Cool. I almost bought another #5 today, but didn't. It was at a consignment shop for $22. It was around a type 8, didn't look that close. It had some rust, but definitely restorable. The casting seemed a little thin and I have a few #5's already so I passed. Now I am second guessing not grabbing it. I am dying to come across a 6,7 or 8 in my travels but have yet to see one.


----------



## gideon (May 26, 2010)

Paul W Gillespie said:


> Cool. I almost bought another #5 today, but didn't. It was at a consignment shop for $22. It was around a type 8, didn't look that close. It had some rust, but definitely restorable. The casting seemed a little thin and I have a few #5's already so I passed. Now I am second guessing not grabbing it. I am dying to come across a 6,7 or 8 in my travels but have yet to see one.


I don't see too many 8's around. And I get around a lot. If you see a decent one, grab it - don't second guess it. 

Now I have a 6 and a 7. I had an 8C which was in great condition but I was offered a lot for it, couldn't refuse the offer. Haven't seen one since and I now regret having sold the one I had. 

Now I have five No 5's. Going to part with three I think. Tho it is a very convenient size and it would be nice to have a little fleet of them ready to use. Gotta think that over a bit. 

Did you ever go to the auction at crumpton?


----------



## Paul W Gillespie (Jul 7, 2011)

Nah, have not made it yet. I like my little area of Anne Arundel County and don't like going to far on the days off. Shoot, just today I stumbled across places that I have rode past a million times and never thought of stopping. They had some stuff, just not the right stuff, today, but I will keep checking. I still may go back and get that #5 for $22 bucks.
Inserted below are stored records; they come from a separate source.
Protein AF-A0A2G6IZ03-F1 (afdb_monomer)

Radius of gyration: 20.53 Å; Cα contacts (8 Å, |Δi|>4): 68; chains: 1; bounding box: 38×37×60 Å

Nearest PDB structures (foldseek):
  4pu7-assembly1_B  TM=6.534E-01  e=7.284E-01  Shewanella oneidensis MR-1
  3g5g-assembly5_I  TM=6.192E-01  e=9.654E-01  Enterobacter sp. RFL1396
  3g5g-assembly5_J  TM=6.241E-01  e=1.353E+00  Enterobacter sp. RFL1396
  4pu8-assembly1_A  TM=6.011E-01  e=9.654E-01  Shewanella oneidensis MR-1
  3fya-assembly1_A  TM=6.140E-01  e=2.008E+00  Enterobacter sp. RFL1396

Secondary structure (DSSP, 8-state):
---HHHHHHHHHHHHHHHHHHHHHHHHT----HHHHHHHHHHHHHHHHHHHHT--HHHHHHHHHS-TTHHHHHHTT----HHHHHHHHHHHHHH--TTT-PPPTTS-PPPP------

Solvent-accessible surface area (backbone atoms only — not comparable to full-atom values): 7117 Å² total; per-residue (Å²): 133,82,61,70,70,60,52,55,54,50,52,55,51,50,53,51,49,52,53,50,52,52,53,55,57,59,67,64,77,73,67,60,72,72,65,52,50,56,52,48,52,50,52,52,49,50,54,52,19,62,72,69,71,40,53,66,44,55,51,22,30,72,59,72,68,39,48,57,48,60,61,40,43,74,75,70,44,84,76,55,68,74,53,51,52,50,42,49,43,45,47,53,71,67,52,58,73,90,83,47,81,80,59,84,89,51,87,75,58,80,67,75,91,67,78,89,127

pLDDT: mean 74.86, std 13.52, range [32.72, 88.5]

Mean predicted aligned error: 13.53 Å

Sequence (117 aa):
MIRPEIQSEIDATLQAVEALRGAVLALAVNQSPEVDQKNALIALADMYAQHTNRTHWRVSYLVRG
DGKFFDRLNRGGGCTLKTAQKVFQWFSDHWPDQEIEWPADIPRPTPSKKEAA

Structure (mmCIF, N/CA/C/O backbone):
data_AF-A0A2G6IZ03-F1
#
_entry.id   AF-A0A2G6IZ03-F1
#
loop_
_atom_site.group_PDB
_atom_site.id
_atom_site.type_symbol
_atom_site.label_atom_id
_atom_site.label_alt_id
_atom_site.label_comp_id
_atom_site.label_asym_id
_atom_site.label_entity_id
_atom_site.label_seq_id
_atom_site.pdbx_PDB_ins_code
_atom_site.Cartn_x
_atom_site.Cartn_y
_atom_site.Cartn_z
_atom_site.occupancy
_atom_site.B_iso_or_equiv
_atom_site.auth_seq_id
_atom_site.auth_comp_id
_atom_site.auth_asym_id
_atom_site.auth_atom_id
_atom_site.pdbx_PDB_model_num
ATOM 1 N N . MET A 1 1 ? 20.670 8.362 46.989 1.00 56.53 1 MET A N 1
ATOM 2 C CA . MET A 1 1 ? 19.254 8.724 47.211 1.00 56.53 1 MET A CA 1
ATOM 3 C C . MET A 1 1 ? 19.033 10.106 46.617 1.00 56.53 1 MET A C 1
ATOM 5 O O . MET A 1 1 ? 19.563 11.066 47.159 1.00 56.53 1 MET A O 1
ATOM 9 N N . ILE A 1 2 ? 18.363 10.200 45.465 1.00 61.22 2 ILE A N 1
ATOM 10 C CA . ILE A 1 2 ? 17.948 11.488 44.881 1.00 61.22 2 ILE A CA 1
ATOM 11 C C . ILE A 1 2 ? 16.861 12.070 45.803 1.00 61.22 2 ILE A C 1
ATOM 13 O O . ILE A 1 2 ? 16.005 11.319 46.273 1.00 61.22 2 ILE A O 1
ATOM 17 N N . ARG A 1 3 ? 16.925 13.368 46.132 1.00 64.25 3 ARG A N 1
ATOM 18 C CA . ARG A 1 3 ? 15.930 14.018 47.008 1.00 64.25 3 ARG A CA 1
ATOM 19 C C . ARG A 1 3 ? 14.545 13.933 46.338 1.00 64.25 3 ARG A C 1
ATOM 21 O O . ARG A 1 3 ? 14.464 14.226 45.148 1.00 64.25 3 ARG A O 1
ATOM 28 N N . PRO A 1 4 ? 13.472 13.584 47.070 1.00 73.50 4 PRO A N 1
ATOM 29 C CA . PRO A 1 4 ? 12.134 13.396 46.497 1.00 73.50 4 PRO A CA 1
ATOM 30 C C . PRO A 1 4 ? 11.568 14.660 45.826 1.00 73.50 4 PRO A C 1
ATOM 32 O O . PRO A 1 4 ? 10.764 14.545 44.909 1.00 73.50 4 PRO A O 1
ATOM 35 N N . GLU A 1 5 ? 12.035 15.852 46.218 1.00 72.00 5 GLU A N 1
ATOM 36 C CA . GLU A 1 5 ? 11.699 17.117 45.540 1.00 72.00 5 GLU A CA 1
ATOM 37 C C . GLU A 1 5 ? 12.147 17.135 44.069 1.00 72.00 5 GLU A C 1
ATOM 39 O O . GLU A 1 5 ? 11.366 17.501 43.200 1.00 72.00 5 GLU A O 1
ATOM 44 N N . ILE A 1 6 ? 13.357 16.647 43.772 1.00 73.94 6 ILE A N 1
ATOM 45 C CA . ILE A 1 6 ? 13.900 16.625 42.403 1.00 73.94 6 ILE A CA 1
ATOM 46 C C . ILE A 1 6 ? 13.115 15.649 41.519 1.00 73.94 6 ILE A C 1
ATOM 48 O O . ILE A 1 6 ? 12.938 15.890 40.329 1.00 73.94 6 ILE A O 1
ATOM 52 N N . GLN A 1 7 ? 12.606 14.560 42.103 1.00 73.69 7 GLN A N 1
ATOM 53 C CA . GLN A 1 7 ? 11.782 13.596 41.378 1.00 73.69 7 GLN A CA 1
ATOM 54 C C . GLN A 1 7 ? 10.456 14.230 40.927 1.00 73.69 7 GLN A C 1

Again, nice score on the three planes.


----------



## timetestedtools (Aug 23, 2012)

Great finds. I think the B plane is a Binghamton plane. I'm not sure I have that spellong correct. I did a quick search and it didn't come up. If you decide to sell it, let me know. Its one I don't have.

I like the union planes too. They were well made and make good users.


----------



## gideon (May 26, 2010)

Thanks for the info. The B plane has a pattent date on the cutter of 1889 - that can mean anything after that, I know. It's well made, a nice plane.
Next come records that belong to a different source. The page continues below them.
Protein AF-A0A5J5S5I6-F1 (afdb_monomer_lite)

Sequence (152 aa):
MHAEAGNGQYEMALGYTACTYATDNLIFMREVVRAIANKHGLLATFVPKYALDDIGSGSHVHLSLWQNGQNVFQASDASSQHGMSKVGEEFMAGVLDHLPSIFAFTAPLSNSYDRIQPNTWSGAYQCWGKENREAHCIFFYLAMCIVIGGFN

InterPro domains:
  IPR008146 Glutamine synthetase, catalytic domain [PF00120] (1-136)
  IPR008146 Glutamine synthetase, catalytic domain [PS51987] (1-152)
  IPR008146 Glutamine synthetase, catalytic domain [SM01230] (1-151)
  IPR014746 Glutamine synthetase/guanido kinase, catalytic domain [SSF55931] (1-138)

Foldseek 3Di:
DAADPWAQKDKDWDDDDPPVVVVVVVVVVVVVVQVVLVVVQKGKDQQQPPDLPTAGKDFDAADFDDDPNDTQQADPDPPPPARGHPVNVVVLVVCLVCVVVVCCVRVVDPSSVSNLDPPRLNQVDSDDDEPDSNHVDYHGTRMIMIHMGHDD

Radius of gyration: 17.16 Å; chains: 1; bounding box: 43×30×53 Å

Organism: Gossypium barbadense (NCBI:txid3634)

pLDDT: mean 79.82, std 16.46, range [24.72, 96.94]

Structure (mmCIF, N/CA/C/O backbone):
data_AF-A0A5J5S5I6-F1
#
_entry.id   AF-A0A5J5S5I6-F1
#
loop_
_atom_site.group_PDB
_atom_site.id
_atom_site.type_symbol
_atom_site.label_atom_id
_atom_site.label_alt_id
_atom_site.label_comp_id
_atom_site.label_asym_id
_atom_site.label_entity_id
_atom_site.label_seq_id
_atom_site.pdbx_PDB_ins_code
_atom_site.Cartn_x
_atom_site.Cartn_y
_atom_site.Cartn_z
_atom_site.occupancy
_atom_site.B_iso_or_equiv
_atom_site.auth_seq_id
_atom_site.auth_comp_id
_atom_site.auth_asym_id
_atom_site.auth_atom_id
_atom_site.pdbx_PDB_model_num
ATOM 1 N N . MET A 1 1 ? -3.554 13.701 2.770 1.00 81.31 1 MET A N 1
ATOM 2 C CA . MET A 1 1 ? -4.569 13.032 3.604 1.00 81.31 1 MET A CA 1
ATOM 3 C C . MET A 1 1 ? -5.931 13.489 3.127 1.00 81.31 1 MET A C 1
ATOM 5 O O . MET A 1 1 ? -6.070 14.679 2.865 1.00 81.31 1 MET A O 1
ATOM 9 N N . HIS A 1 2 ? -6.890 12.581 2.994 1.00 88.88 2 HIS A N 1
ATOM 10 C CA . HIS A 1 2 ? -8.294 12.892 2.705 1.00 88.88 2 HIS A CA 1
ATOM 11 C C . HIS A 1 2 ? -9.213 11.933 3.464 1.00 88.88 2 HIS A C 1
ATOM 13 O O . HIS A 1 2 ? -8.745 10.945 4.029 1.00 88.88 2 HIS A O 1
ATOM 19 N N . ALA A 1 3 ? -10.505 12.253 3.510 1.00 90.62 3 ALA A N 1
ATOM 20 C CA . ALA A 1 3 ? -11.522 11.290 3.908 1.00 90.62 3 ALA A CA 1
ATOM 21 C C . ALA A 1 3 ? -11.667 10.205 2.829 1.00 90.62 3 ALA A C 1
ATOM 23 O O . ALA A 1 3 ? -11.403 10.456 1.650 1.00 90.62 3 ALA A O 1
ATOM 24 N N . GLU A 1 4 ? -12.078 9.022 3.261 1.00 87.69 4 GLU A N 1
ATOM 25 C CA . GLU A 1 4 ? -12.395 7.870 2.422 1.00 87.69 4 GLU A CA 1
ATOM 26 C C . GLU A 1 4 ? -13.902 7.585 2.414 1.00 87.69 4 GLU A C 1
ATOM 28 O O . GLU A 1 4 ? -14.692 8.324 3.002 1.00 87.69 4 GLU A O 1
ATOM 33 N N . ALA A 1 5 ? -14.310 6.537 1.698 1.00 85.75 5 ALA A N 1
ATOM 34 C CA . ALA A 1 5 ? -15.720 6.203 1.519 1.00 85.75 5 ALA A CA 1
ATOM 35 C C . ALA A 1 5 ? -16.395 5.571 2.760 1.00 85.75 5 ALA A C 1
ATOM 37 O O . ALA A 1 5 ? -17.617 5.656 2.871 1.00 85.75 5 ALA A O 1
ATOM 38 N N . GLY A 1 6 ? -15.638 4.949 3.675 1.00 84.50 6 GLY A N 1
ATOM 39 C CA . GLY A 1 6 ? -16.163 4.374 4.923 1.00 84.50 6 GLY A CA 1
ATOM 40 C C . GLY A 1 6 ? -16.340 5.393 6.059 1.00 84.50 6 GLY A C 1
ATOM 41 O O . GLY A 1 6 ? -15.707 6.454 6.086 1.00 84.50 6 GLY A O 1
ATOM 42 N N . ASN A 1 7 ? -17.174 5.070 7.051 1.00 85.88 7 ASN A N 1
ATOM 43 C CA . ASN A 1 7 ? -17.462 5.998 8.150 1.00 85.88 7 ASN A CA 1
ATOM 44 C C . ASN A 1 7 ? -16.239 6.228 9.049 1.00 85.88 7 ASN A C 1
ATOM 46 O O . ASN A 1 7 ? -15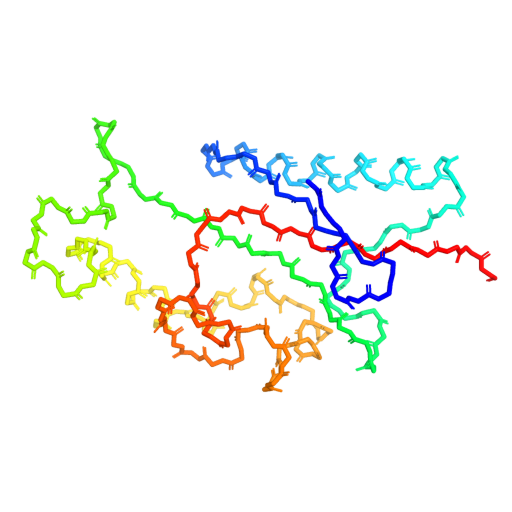.635 5.293 9.572 1.00 85.88 7 ASN A O 1
ATOM 50 N N . GLY A 1 8 ? -15.864 7.498 9.241 1.00 88.69 8 GLY A N 1
ATOM 51 C CA . GLY A 1 8 ? -14.661 7.860 9.999 1.00 88.69 8 GLY A CA 1
ATOM 52 C C . GLY A 1 8 ? -13.356 7.366 9.361 1.00 88.69 8 GLY A C 1
ATOM 53 O O . GLY A 1 8 ? -12.340 7.302 10.056 1.00 88.69 8 GLY A O 1
ATOM 54 N N . GLN A 1 9 ? -13.382 6.997 8.075 1.00 91.25 9 GLN A N 1
ATOM 55 C CA . GLN A 1 9 ? -12.239 6.471 7.340 1.00 91.25 9 GLN A CA 1
ATOM 56 C C . GLN A 1 9 ? -11.428 7.603 6.686 1.00 91.25 9 GLN A C 1
ATOM 58 O O . GLN A 1 9 ? -11.988 8.516 6.078 1.00 91.25 9 GLN A O 1
ATOM 63 N N . TYR A 1 10 ? -10.099 7.538 6.782 1.00 91.19 10 TYR A N 1
ATOM 64 C CA . TYR A 1 10 ? -9.183 8.524 6.194 1.00 91.19 10 TYR A CA 1
ATOM 65 C C . TYR A 1 10 ? -7.976 7.862 5.537 1.00 91.19 10 TYR A C 1
ATOM 67 O O . TYR A 1 10 ? -7.370 6.982 6.141 1.00 91.19 10 TYR A O 1
ATOM 75 N N . GLU A 1 11 ? -7.562 8.330 4.360 1.00 89.62 11 GLU A N 1
ATOM 76 C CA . GLU A 1 11 ? -6.327 7.886 3.708 1.00 89.62 11 GLU A CA 1
ATOM 77 C C . GLU A 1 11 ? -5.158 8.842 3.986 1.00 89.62 11 GLU A C 1
ATOM 79 O O . GLU A 1 11 ? -5.268 10.065 3.827 1.00 89.62 11 GLU A O 1
ATOM 84 N N . MET A 1 12 ? -3.994 8.282 4.333 1.00 89.25 12 MET A N 1
ATOM 85 C CA . MET A 1 12 ? -2.714 8.993 4.318 1.00 89.25 12 MET A CA 1
ATOM 86 C C . MET A 1 12 ? -1.733 8.343 3.336 1.00 89.25 12 MET A C 1
ATOM 88 O O . MET A 1 12 ? -1.226 7.252 3.589 1.00 89.25 12 MET A O 1
ATOM 92 N N . ALA A 1 13 ? -1.431 9.056 2.248 1.00 89.19 13 ALA A N 1
ATOM 93 C CA . ALA A 1 13 ? -0.367 8.704 1.314 1.00 89.19 13 ALA A CA 1
ATOM 94 C C . ALA A 1 13 ? 1.012 9.124 1.857 1.00 89.19 13 ALA A C 1
ATOM 96 O O . ALA A 1 13 ? 1.205 10.288 2.224 1.00 89.19 13 ALA A O 1
ATOM 97 N N . LEU A 1 14 ? 1.971 8.195 1.881 1.00 89.06 14 LEU A N 1
ATOM 98 C CA . LEU A 1 14 ? 3.374 8.472 2.217 1.00 89.06 14 LEU A CA 1
ATOM 99 C C . LEU A 1 14 ? 4.222 8.708 0.957 1.00 89.06 14 LEU A C 1
ATOM 101 O O . LEU A 1 14 ? 3.957 8.147 -0.107 1.00 89.06 14 LEU A O 1
ATOM 105 N N . GLY A 1 15 ? 5.263 9.537 1.085 1.00 89.12 15 GLY A N 1
ATOM 106 C CA . GLY A 1 15 ? 6.222 9.794 0.006 1.00 89.12 15 GLY A CA 1
ATOM 107 C C . GLY A 1 15 ? 7.055 8.555 -0.342 1.00 89.12 15 GLY A C 1
ATOM 108 O O . GLY A 1 15 ? 7.382 7.752 0.534 1.00 89.12 15 GLY A O 1
ATOM 109 N N . TYR A 1 16 ? 7.415 8.409 -1.620 1.00 88.12 16 TYR A N 1
ATOM 110 C CA . TYR A 1 16 ? 8.251 7.298 -2.075 1.00 88.12 16 TYR A CA 1
ATOM 111 C C . TYR A 1 16 ? 9.694 7.434 -1.564 1.00 88.12 16 TYR A C 1
ATOM 113 O O . TYR A 1 16 ? 10.241 8.530 -1.450 1.00 88.12 16 TYR A O 1
ATOM 121 N N . THR A 1 17 ? 10.317 6.301 -1.255 1.00 92.12 17 THR A N 1
ATOM 122 C CA . THR A 1 17 ? 11.715 6.186 -0.815 1.00 92.12 17 THR A CA 1
ATOM 123 C C . THR A 1 17 ? 12.166 4.726 -0.983 1.00 92.12 17 THR A C 1
ATOM 125 O O . THR A 1 17 ? 11.386 3.891 -1.446 1.00 92.12 17 THR A O 1
ATOM 128 N N . ALA A 1 18 ? 13.411 4.395 -0.634 1.00 91.25 18 ALA A N 1
ATOM 129 C CA . ALA A 1 18 ? 13.897 3.015 -0.658 1.00 91.25 18 ALA A CA 1
ATOM 130 C C . ALA A 1 18 ? 13.068 2.103 0.271 1.00 91.25 18 ALA A C 1
ATOM 132 O O . ALA A 1 18 ? 12.588 2.539 1.318 1.00 91.25 18 ALA A O 1
ATOM 133 N N . CYS A 1 19 ? 12.924 0.825 -0.097 1.00 88.31 19 CYS A N 1
ATOM 134 C CA . CYS A 1 19 ? 11.985 -0.119 0.528 1.00 88.31 19 CYS A CA 1
ATOM 135 C C . CYS A 1 19 ? 12.111 -0.231 2.061 1.00 88.31 19 CYS A C 1
ATOM 137 O O . CYS A 1 19 ? 11.102 -0.375 2.752 1.00 88.31 19 CYS A O 1
ATOM 139 N N . THR A 1 20 ? 13.333 -0.136 2.593 1.00 90.94 20 THR A N 1
ATOM 140 C CA . THR A 1 20 ? 13.608 -0.132 4.039 1.00 90.94 20 THR A CA 1
ATOM 141 C C . THR A 1 20 ? 12.971 1.082 4.715 1.00 90.94 20 THR A C 1
ATOM 143 O O . THR A 1 20 ? 12.053 0.925 5.514 1.00 90.94 20 THR A O 1
ATOM 146 N N . TYR A 1 21 ? 13.350 2.292 4.298 1.00 93.12 21 TYR A N 1
ATOM 147 C CA . TYR A 1 21 ? 12.792 3.539 4.827 1.00 93.12 21 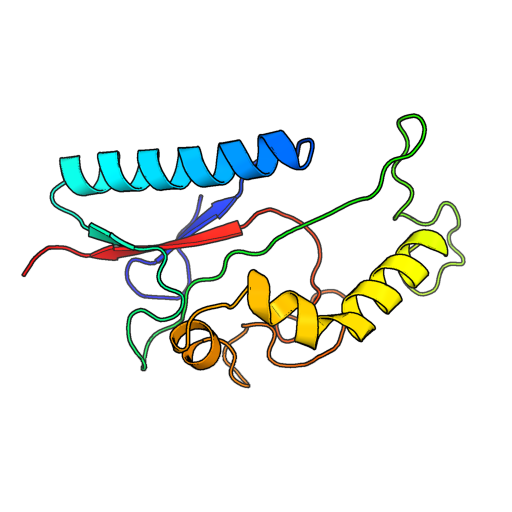TYR A CA 1
ATOM 148 C C . TYR A 1 21 ? 11.280 3.666 4.595 1.00 93.12 21 TYR A C 1
ATOM 150 O O . TYR A 1 21 ? 10.583 4.252 5.415 1.00 93.12 21 TYR A O 1
ATOM 158 N N . ALA A 1 22 ? 10.743 3.108 3.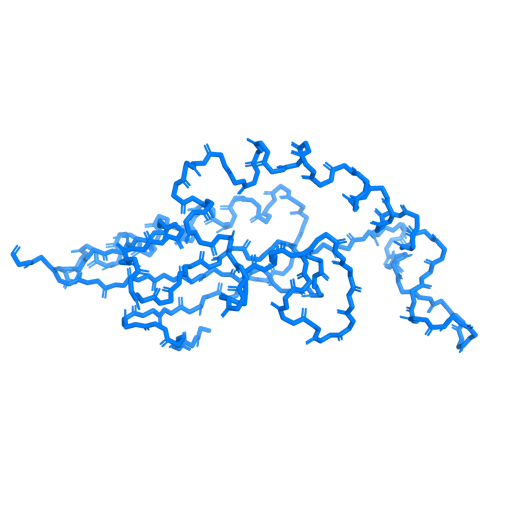505 1.00 91.31 22 ALA A N 1
ATOM 159 C CA . ALA A 1 22 ? 9.300 3.090 3.259 1.00 91.31 22 ALA A CA 1
ATOM 160 C C . ALA A 1 22 ? 8.556 2.231 4.299 1.00 91.31 22 ALA A C 1
ATOM 162 O O . ALA A 1 22 ? 7.472 2.604 4.750 1.00 91.31 22 ALA A O 1
ATOM 163 N N . THR A 1 23 ? 9.164 1.116 4.717 1.00 90.50 23 THR A N 1
ATOM 164 C CA . THR A 1 23 ? 8.641 0.238 5.774 1.00 90.50 23 THR A CA 1
ATOM 165 C C . THR A 1 23 ? 8.709 0.926 7.139 1.00 90.50 23 THR A C 1
ATOM 167 O O . THR A 1 23 ? 7.706 0.960 7.854 1.00 90.50 23 THR A O 1
ATOM 170 N N . ASP A 1 24 ? 9.843 1.554 7.465 1.00 94.44 24 ASP A N 1
ATOM 171 C CA . ASP A 1 24 ? 10.016 2.314 8.709 1.00 94.44 24 ASP A CA 1
ATOM 172 C C . ASP A 1 24 ? 9.012 3.475 8.801 1.00 94.44 24 ASP A C 1
ATOM 174 O O . ASP A 1 24 ? 8.334 3.637 9.817 1.00 94.44 24 ASP A O 1
ATOM 178 N N . ASN A 1 25 ? 8.840 4.235 7.713 1.00 93.94 25 ASN A N 1
ATOM 179 C CA . ASN A 1 25 ? 7.881 5.338 7.628 1.00 93.94 25 ASN A CA 1
ATOM 180 C C . ASN A 1 25 ? 6.428 4.868 7.815 1.00 93.94 25 ASN A C 1
ATOM 182 O O . ASN A 1 25 ? 5.643 5.562 8.463 1.00 93.94 25 ASN A O 1
ATOM 186 N N . LEU A 1 26 ? 6.058 3.695 7.284 1.00 91.75 26 LEU A N 1
ATOM 187 C CA . LEU A 1 26 ? 4.728 3.108 7.482 1.00 91.75 26 LEU A CA 1
ATOM 188 C C . LEU A 1 26 ? 4.482 2.743 8.952 1.00 91.75 26 LEU A C 1
ATOM 190 O O . LEU A 1 26 ? 3.411 3.037 9.486 1.00 91.75 26 LEU A O 1
ATOM 194 N N . ILE A 1 27 ? 5.459 2.121 9.616 1.00 94.12 27 ILE A N 1
ATOM 195 C CA . ILE A 1 27 ? 5.361 1.770 11.041 1.00 94.12 27 ILE A CA 1
ATOM 196 C C . ILE A 1 27 ? 5.297 3.045 11.890 1.00 94.12 27 ILE A C 1
ATOM 198 O O . ILE A 1 27 ? 4.395 3.189 12.713 1.00 94.12 27 ILE A O 1
ATOM 202 N N . PHE A 1 28 ? 6.187 4.006 11.642 1.00 95.75 28 PHE A N 1
ATOM 203 C CA . PHE A 1 28 ? 6.209 5.282 12.353 1.00 95.75 28 PHE A CA 1
ATOM 204 C C . PHE A 1 28 ? 4.886 6.046 12.206 1.00 95.75 28 PHE A C 1
ATOM 206 O O . PHE A 1 28 ? 4.336 6.524 13.196 1.00 95.75 28 PHE A O 1
ATOM 213 N N . MET A 1 29 ? 4.316 6.100 10.997 1.00 95.00 29 MET A N 1
ATOM 214 C CA . MET A 1 29 ? 3.018 6.735 10.764 1.00 95.00 29 MET A CA 1
ATOM 215 C C . MET A 1 29 ? 1.881 6.039 11.528 1.00 95.00 29 MET A C 1
ATOM 217 O O . MET A 1 29 ? 1.049 6.729 12.120 1.00 95.00 29 MET A O 1
ATOM 221 N N . ARG A 1 30 ? 1.869 4.698 11.600 1.00 93.94 30 ARG A N 1
ATOM 222 C CA . ARG A 1 30 ? 0.886 3.947 12.407 1.00 93.94 30 ARG A CA 1
ATOM 223 C C . ARG A 1 30 ? 0.939 4.334 13.882 1.00 93.94 30 ARG A C 1
ATOM 225 O O . ARG A 1 30 ? -0.109 4.587 14.477 1.00 93.94 30 ARG A O 1
ATOM 232 N N . GLU A 1 31 ? 2.137 4.418 14.453 1.00 96.75 31 GLU A N 1
ATOM 233 C CA . GLU A 1 31 ? 2.319 4.778 15.863 1.00 96.75 31 GLU A CA 1
ATOM 234 C C . GLU A 1 31 ? 1.989 6.248 16.141 1.00 96.75 31 GLU A C 1
ATOM 236 O O . GLU A 1 31 ? 1.297 6.542 17.117 1.00 96.75 31 GLU A O 1
ATOM 241 N N . VAL A 1 32 ? 2.378 7.172 15.256 1.00 96.62 32 VAL A N 1
ATOM 242 C CA . VAL A 1 32 ? 1.995 8.589 15.365 1.00 96.62 32 VAL A CA 1
ATOM 243 C C . VAL A 1 32 ? 0.475 8.749 15.324 1.00 96.62 32 VAL A C 1
ATOM 245 O O . VAL A 1 32 ? -0.086 9.428 16.183 1.00 96.62 32 VAL A O 1
ATOM 248 N N . VAL A 1 33 ? -0.219 8.100 14.382 1.00 95.44 33 VAL A N 1
ATOM 249 C CA . VAL A 1 33 ? -1.683 8.205 14.292 1.00 95.44 33 VAL A CA 1
ATOM 250 C C . VAL A 1 33 ? -2.366 7.596 15.521 1.00 95.44 33 VAL A C 1
ATOM 252 O O . VAL A 1 33 ? -3.282 8.217 16.057 1.00 95.44 33 VAL A O 1
ATOM 255 N N . ARG A 1 34 ? -1.899 6.447 16.032 1.00 95.44 34 ARG A N 1
ATOM 256 C CA . ARG A 1 34 ? -2.396 5.863 17.295 1.00 95.44 34 ARG A CA 1
ATOM 257 C C . ARG A 1 34 ? -2.214 6.810 18.478 1.00 95.44 34 ARG A C 1
ATOM 259 O O . ARG A 1 34 ? -3.160 7.028 19.231 1.00 95.44 34 ARG A O 1
ATOM 266 N N . ALA A 1 35 ? -1.023 7.389 18.631 1.00 96.94 35 ALA A N 1
ATOM 267 C CA . ALA A 1 35 ? -0.707 8.297 19.729 1.00 96.94 35 ALA A CA 1
ATOM 268 C C . ALA A 1 35 ? -1.561 9.575 19.688 1.00 96.94 35 ALA A C 1
ATOM 270 O O . ALA A 1 35 ? -2.078 10.005 20.721 1.00 96.94 35 ALA A O 1
ATOM 271 N N . ILE A 1 36 ? -1.752 10.162 18.501 1.00 96.06 36 ILE A N 1
ATOM 272 C CA . ILE A 1 36 ? -2.595 11.349 18.324 1.00 96.06 36 ILE A CA 1
ATOM 273 C C . ILE A 1 36 ? -4.075 11.011 18.539 1.00 96.06 36 ILE A C 1
ATOM 275 O O . ILE A 1 36 ? -4.728 11.708 19.310 1.00 96.06 36 ILE A O 1
ATOM 279 N N . ALA A 1 37 ? -4.602 9.934 17.948 1.00 94.25 37 ALA A N 1
ATOM 280 C CA . ALA A 1 37 ? -5.993 9.528 18.159 1.00 94.25 37 ALA A CA 1
ATOM 281 C C . ALA A 1 37 ? -6.297 9.317 19.653 1.00 94.25 37 ALA A C 1
ATOM 283 O O . ALA A 1 37 ? -7.229 9.926 20.179 1.00 94.25 37 ALA A O 1
ATOM 284 N N . ASN A 1 38 ? -5.439 8.573 20.361 1.00 94.69 38 ASN A N 1
ATOM 285 C CA . ASN A 1 38 ? -5.585 8.322 21.795 1.00 94.69 38 ASN A CA 1
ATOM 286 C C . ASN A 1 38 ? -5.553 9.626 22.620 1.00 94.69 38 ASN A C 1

I'll let you know what I will do with it during the week.


----------



## timetestedtools (Aug 23, 2012)

spelling was way off. Its a Birmingham plane. Need more coffee!


----------



## gideon (May 26, 2010)

timetestedtools said:


> spelling was way off. Its a Birmingham plane. Need more coffee!


looked it up. pretty interesting. so the 1889 date is pretty on point. looks like bailey split up with stanley a few times and put these out resulting in stanley forcing the company out for copyright infringements.


----------



## gideon (May 26, 2010)

cleaned up the No 5 today. looking forward to using it


----------



## Paul W Gillespie (Jul 7, 2011)

Looks good, what did you use?


----------



## BigJim (Sep 2, 2008)

I finally found a #8 today and am waiting for the man to call me back, the plane had light rust and dust but looked good from what I could see. For $60 I can't pass it up if only the man will call me.

I also found a plane I figured was a scam so I passed on that one, no one will sell a #45 in great shape with all the cutters for $50. I am learning where and how to look, you guys are really getting some great deals.


----------



## cck7272 (Jun 24, 2012)

jiju1943 said:


> I finally found a #8 today and am waiting for the man to call me back, the plane had light rust and dust but looked good from what I could see. For $60 I can't pass it up if only the man will call me.
> 
> I also found a plane I figured was a scam so I passed on that one, no one will sell a #45 in great shape with all the cutters for $50. I am learning where and how to look, you guys are really getting some great deals.


Don't give up! I found a very clean #45 with misc other things for $80. Planning on writing up the store on the garage sale post. It was quite the day, as close to hitting the lottery as I will ever get. It's the odd boxes that seem to hold the greatest of treasures.


----------



## BigJim (Sep 2, 2008)

cck7272 said:


> Don't give up! I found a very clean #45 with misc other things for $80. Planning on writing up the store on the garage sale post. It was quite the day, as close to hitting the lottery as I will ever get. It's the odd boxes that seem to hold the greatest of treasures.


I don't think my heart could stand that kind of good fortune, that is fantastic.


----------



## gideon (May 26, 2010)

i saw a 45 with all of the original cutters and other accessories plus large tin case sell for about $275 complete a few weeks ago. i wouldn't pick one of those up tho. 

An 8 for $60 if its in good condition is a good price. Grab it! 

Paul, I used sand papers mostly and a dremel scouring wheel for the real stubborn stuff. Like these: http://www.ebay.com/itm/160838780684?ssPageName=STRK:MEWAX:IT&_trksid=p3984.m1438.l2649

I went up to 400 grit sand paper, lapping it and just cleaning. Sanded the tote and put some BLO on it.


----------



## Fishinbo (Jul 23, 2012)

It should serve you well! 
Good catch!


----------